Darktrace has added 70 new machine learning models and over 80 new features to its flagship AI cybersecurity platform.
The Cambridge-based company, which utilises self-learning AI to safeguard businesses across various industries, was created in 2013 by mathematicians and cyber defence professionals.
As part of Darktrace’s Antigena autonomous response technology, machine learning is utilised to make thousands of “micro-level” decisions in the background.
Antigena has been enhanced with 70 new machine learning models to boost its ability to neutralise threats automatically in real time.
“The hallmark of a great AI solution is the ability to surpass automation to seamlessly blend into users’ everyday work rhythm,” said Jack Stockdale OBE, CTO of Darktrace.
“When developing Darktrace Cyber AI products, our goal is to augment and uplift the security team to make the task at hand more efficient, so the end product is very intuitive and helps users in their workflow journeys.”
Darktrace has made a concerted attempt to follow the concepts of XAI (Explainable AI). XAI ensures that humans can access and comprehend the AI’s judgments.
Natural language processing is used in the incident display for Cyber AI Analyst to “clearly define the steps a human analyst would take if studying the same behavior and displays a succinct incident summary outlining each stage, which is easy to grasp and rapid to triage.”
In addition, any relevant events, such as associated users, destination ports, and protocols employed, will be highlighted in the incident display. A human analyst may delve into each incident reaction thanks to the detailed breakdown of activities executed by Darktrace’s solution.

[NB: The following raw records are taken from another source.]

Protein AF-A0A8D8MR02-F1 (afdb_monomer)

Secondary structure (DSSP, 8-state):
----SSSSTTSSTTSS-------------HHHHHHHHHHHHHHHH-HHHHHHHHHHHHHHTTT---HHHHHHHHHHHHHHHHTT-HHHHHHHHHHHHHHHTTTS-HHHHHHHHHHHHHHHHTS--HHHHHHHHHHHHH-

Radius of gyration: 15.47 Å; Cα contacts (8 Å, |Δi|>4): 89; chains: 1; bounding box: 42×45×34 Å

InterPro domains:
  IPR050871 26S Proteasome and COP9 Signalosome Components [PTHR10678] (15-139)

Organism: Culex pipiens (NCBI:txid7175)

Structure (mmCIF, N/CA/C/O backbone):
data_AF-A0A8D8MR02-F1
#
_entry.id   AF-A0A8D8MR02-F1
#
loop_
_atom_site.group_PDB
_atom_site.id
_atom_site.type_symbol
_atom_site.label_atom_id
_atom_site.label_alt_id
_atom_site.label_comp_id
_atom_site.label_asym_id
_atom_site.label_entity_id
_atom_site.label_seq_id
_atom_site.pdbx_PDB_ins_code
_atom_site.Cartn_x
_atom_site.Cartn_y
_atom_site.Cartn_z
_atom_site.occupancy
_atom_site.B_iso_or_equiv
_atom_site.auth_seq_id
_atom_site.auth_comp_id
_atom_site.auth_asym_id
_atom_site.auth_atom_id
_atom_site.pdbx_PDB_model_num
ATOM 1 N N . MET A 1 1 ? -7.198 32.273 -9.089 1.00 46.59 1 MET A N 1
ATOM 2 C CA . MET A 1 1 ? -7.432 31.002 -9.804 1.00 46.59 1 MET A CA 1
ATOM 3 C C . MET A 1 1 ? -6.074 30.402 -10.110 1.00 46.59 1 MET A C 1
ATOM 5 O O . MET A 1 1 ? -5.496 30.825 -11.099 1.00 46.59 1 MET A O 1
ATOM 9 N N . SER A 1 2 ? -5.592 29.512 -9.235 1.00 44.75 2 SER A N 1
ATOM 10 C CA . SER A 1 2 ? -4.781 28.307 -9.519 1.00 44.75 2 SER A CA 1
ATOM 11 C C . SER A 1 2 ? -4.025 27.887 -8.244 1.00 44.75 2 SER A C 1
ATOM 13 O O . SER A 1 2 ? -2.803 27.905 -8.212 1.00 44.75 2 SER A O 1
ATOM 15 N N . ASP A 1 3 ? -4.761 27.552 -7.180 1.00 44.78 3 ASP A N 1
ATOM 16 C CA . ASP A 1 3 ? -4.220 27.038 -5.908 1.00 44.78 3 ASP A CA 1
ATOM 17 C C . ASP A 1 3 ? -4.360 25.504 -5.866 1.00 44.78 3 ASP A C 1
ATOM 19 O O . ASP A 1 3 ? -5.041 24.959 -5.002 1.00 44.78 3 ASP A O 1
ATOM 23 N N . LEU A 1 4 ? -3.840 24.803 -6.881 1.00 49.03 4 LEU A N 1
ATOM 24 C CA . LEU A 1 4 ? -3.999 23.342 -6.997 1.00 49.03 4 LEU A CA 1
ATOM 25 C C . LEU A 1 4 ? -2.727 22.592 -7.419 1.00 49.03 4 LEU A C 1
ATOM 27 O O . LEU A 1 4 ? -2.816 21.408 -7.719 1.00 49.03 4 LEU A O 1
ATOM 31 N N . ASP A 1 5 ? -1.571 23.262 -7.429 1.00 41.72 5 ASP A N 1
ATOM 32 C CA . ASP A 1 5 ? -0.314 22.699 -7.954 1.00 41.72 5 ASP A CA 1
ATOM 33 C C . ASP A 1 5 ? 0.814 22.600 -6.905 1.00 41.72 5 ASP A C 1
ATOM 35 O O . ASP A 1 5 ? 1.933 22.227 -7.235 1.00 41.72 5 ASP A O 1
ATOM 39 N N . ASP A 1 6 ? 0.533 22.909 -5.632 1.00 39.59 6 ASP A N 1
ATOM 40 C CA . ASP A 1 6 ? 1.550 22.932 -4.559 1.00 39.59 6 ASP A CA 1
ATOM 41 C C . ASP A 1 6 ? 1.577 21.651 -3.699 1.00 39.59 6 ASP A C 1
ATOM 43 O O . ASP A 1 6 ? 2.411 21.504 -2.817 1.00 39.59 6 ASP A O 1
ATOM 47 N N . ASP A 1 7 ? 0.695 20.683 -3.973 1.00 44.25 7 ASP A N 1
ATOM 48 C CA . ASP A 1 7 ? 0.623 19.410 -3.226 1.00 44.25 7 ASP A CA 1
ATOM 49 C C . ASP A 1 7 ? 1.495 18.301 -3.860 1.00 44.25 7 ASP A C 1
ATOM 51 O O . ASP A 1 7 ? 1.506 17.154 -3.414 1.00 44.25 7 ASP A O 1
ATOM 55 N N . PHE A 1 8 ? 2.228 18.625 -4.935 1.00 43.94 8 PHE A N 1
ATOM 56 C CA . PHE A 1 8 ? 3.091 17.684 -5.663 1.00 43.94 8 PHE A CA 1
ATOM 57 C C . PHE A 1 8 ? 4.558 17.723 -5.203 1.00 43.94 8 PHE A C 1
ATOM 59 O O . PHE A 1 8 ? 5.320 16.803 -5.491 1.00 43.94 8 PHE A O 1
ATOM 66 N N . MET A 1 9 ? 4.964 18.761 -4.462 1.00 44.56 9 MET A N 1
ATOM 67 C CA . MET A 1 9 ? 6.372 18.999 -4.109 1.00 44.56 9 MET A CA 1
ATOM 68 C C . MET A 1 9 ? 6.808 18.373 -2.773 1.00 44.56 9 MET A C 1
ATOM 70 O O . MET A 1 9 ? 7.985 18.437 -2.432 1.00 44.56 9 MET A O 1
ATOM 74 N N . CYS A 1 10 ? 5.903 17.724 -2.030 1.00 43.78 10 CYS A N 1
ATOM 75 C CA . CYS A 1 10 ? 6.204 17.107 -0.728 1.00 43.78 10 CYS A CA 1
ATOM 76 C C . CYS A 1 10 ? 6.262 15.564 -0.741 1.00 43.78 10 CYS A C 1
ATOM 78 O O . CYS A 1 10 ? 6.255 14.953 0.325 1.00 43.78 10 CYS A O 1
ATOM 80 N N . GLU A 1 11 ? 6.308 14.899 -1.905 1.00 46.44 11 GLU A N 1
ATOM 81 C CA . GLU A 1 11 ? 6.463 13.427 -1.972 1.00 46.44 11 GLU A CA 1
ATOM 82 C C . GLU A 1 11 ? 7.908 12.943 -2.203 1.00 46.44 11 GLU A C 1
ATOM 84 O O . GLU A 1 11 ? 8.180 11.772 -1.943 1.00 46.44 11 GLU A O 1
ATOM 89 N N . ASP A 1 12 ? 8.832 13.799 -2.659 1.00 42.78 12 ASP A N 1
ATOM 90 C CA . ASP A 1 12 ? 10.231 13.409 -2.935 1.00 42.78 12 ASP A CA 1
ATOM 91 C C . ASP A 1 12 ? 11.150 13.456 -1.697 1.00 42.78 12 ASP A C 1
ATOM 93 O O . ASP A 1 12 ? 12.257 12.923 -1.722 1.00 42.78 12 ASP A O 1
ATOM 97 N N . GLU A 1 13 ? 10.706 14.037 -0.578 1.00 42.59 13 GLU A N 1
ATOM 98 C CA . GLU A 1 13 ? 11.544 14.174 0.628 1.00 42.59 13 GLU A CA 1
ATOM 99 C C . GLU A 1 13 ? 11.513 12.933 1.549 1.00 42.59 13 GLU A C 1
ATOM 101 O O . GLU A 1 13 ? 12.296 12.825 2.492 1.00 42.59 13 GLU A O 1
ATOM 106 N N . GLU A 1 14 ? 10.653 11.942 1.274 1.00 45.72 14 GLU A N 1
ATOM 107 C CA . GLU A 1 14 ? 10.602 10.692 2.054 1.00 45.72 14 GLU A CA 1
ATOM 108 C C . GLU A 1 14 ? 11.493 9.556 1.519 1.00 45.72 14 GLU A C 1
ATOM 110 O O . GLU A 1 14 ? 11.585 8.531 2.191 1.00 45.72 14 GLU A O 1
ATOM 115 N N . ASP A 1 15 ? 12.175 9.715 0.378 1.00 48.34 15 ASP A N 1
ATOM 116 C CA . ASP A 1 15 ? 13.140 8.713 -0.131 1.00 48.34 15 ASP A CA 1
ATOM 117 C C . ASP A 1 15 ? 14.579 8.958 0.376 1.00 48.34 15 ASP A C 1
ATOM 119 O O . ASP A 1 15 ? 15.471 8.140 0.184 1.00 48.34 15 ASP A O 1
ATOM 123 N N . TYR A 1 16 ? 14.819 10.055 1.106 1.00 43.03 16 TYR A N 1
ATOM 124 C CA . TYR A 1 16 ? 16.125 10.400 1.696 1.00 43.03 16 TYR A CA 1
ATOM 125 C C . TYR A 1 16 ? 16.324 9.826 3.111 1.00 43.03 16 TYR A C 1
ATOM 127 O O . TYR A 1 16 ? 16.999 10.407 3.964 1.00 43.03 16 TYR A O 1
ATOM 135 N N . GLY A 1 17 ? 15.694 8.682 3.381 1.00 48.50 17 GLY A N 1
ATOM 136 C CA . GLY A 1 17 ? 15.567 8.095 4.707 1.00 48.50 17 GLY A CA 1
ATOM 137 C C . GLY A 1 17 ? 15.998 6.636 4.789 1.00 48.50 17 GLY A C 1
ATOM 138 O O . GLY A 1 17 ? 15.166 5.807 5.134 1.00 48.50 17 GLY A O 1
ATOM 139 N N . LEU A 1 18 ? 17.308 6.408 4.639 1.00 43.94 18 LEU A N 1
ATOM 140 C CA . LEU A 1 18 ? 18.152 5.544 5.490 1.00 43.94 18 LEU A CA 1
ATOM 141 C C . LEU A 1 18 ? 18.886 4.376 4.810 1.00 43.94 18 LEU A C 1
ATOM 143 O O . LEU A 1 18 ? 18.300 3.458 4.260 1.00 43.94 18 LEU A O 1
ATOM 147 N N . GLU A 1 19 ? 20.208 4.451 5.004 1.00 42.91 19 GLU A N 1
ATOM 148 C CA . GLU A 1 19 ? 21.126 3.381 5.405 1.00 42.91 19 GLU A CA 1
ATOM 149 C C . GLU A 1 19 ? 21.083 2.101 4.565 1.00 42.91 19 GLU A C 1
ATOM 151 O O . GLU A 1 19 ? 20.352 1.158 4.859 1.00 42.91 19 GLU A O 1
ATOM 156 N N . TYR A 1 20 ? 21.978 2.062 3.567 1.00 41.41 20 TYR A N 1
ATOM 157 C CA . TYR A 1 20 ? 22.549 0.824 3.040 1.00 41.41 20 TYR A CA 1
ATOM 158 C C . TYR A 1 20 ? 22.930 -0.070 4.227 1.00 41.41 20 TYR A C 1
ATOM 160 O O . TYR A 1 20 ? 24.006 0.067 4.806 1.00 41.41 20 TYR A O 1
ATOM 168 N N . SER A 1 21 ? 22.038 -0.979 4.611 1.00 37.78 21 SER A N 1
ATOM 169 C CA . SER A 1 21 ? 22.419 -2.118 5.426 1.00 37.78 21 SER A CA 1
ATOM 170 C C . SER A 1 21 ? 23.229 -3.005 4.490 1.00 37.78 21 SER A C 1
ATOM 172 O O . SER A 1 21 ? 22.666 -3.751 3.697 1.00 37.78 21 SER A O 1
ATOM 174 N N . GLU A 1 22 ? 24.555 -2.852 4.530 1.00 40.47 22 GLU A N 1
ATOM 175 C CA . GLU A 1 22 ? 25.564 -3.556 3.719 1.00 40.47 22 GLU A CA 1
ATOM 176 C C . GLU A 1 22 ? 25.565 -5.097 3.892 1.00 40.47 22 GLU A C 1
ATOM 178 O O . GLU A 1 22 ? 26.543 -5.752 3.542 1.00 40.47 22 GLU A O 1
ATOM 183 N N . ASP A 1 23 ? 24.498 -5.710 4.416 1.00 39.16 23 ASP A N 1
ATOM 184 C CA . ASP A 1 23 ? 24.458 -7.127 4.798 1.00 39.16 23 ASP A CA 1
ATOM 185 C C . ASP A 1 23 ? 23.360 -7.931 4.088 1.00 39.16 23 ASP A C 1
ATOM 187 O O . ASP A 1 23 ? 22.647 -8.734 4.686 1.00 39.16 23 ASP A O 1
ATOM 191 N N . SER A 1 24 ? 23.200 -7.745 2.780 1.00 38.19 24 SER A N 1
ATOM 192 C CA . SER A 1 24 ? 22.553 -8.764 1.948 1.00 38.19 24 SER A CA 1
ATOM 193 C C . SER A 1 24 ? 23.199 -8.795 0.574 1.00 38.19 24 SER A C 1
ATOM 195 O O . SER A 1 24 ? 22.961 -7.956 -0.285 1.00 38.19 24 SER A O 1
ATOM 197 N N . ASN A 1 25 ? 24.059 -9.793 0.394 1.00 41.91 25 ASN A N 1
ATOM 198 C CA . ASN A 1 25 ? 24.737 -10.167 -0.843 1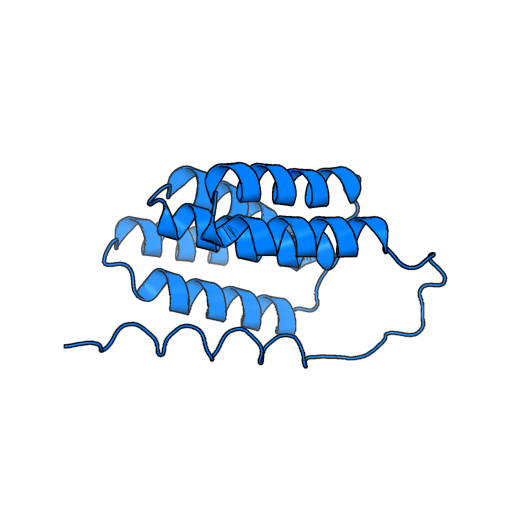.00 41.91 25 ASN A CA 1
ATOM 199 C C . ASN A 1 25 ? 23.750 -10.805 -1.849 1.00 41.91 25 ASN A C 1
ATOM 201 O O . ASN A 1 25 ? 24.007 -11.885 -2.378 1.00 41.91 25 ASN A O 1
ATOM 205 N N . SER A 1 26 ? 22.595 -10.170 -2.044 1.00 43.81 26 SER A N 1
ATOM 206 C CA . SER A 1 26 ? 21.597 -10.527 -3.047 1.00 43.81 26 SER A CA 1
ATOM 207 C C . SER A 1 26 ? 21.766 -9.562 -4.212 1.00 43.81 26 SER A C 1
ATOM 209 O O . SER A 1 26 ? 21.964 -8.365 -4.005 1.00 43.81 26 SER A O 1
ATOM 211 N N . GLU A 1 27 ? 21.782 -10.092 -5.432 1.00 47.31 27 GLU A N 1
ATOM 212 C CA . GLU A 1 27 ? 21.870 -9.307 -6.664 1.00 47.31 27 GLU A CA 1
ATOM 213 C C . GLU A 1 27 ? 20.897 -8.117 -6.602 1.00 47.31 27 GLU A C 1
ATOM 215 O O . GLU A 1 27 ? 19.795 -8.279 -6.078 1.00 47.31 27 GLU A O 1
ATOM 220 N N . PRO A 1 28 ? 21.291 -6.917 -7.069 1.00 52.00 28 PRO A N 1
ATOM 221 C CA . PRO A 1 28 ? 20.422 -5.752 -6.980 1.00 52.00 28 PRO A CA 1
ATOM 222 C C . PRO A 1 28 ? 19.085 -6.096 -7.643 1.00 52.00 28 PRO A C 1
ATOM 224 O O . PRO A 1 28 ? 19.074 -6.597 -8.768 1.00 52.00 28 PRO A O 1
ATOM 227 N N . ASP A 1 29 ? 17.980 -5.838 -6.942 1.00 64.31 29 ASP A N 1
ATOM 228 C CA . ASP A 1 29 ? 16.590 -6.037 -7.378 1.00 64.31 29 ASP A CA 1
ATOM 229 C C . ASP A 1 29 ? 16.203 -5.083 -8.534 1.00 64.31 29 ASP A C 1
ATOM 231 O O . ASP A 1 29 ? 15.175 -4.405 -8.520 1.00 64.31 29 ASP A O 1
ATOM 235 N N . VAL A 1 30 ? 17.050 -5.001 -9.563 1.00 72.12 30 VAL A N 1
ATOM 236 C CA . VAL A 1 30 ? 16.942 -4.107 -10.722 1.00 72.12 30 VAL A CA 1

Another key improvement in this release is to the Enterprise Immune System. Users can now use filters to narrow down incidents that have a particular severity or relate to specific classifications like compliance.
“With the latest release of Darktrace’s Enterprise Immune System, we really kept the user at the forefront of all UX/UI design decisions, from the beginning to the end of the AI product development life cycle,” explained Stockdale.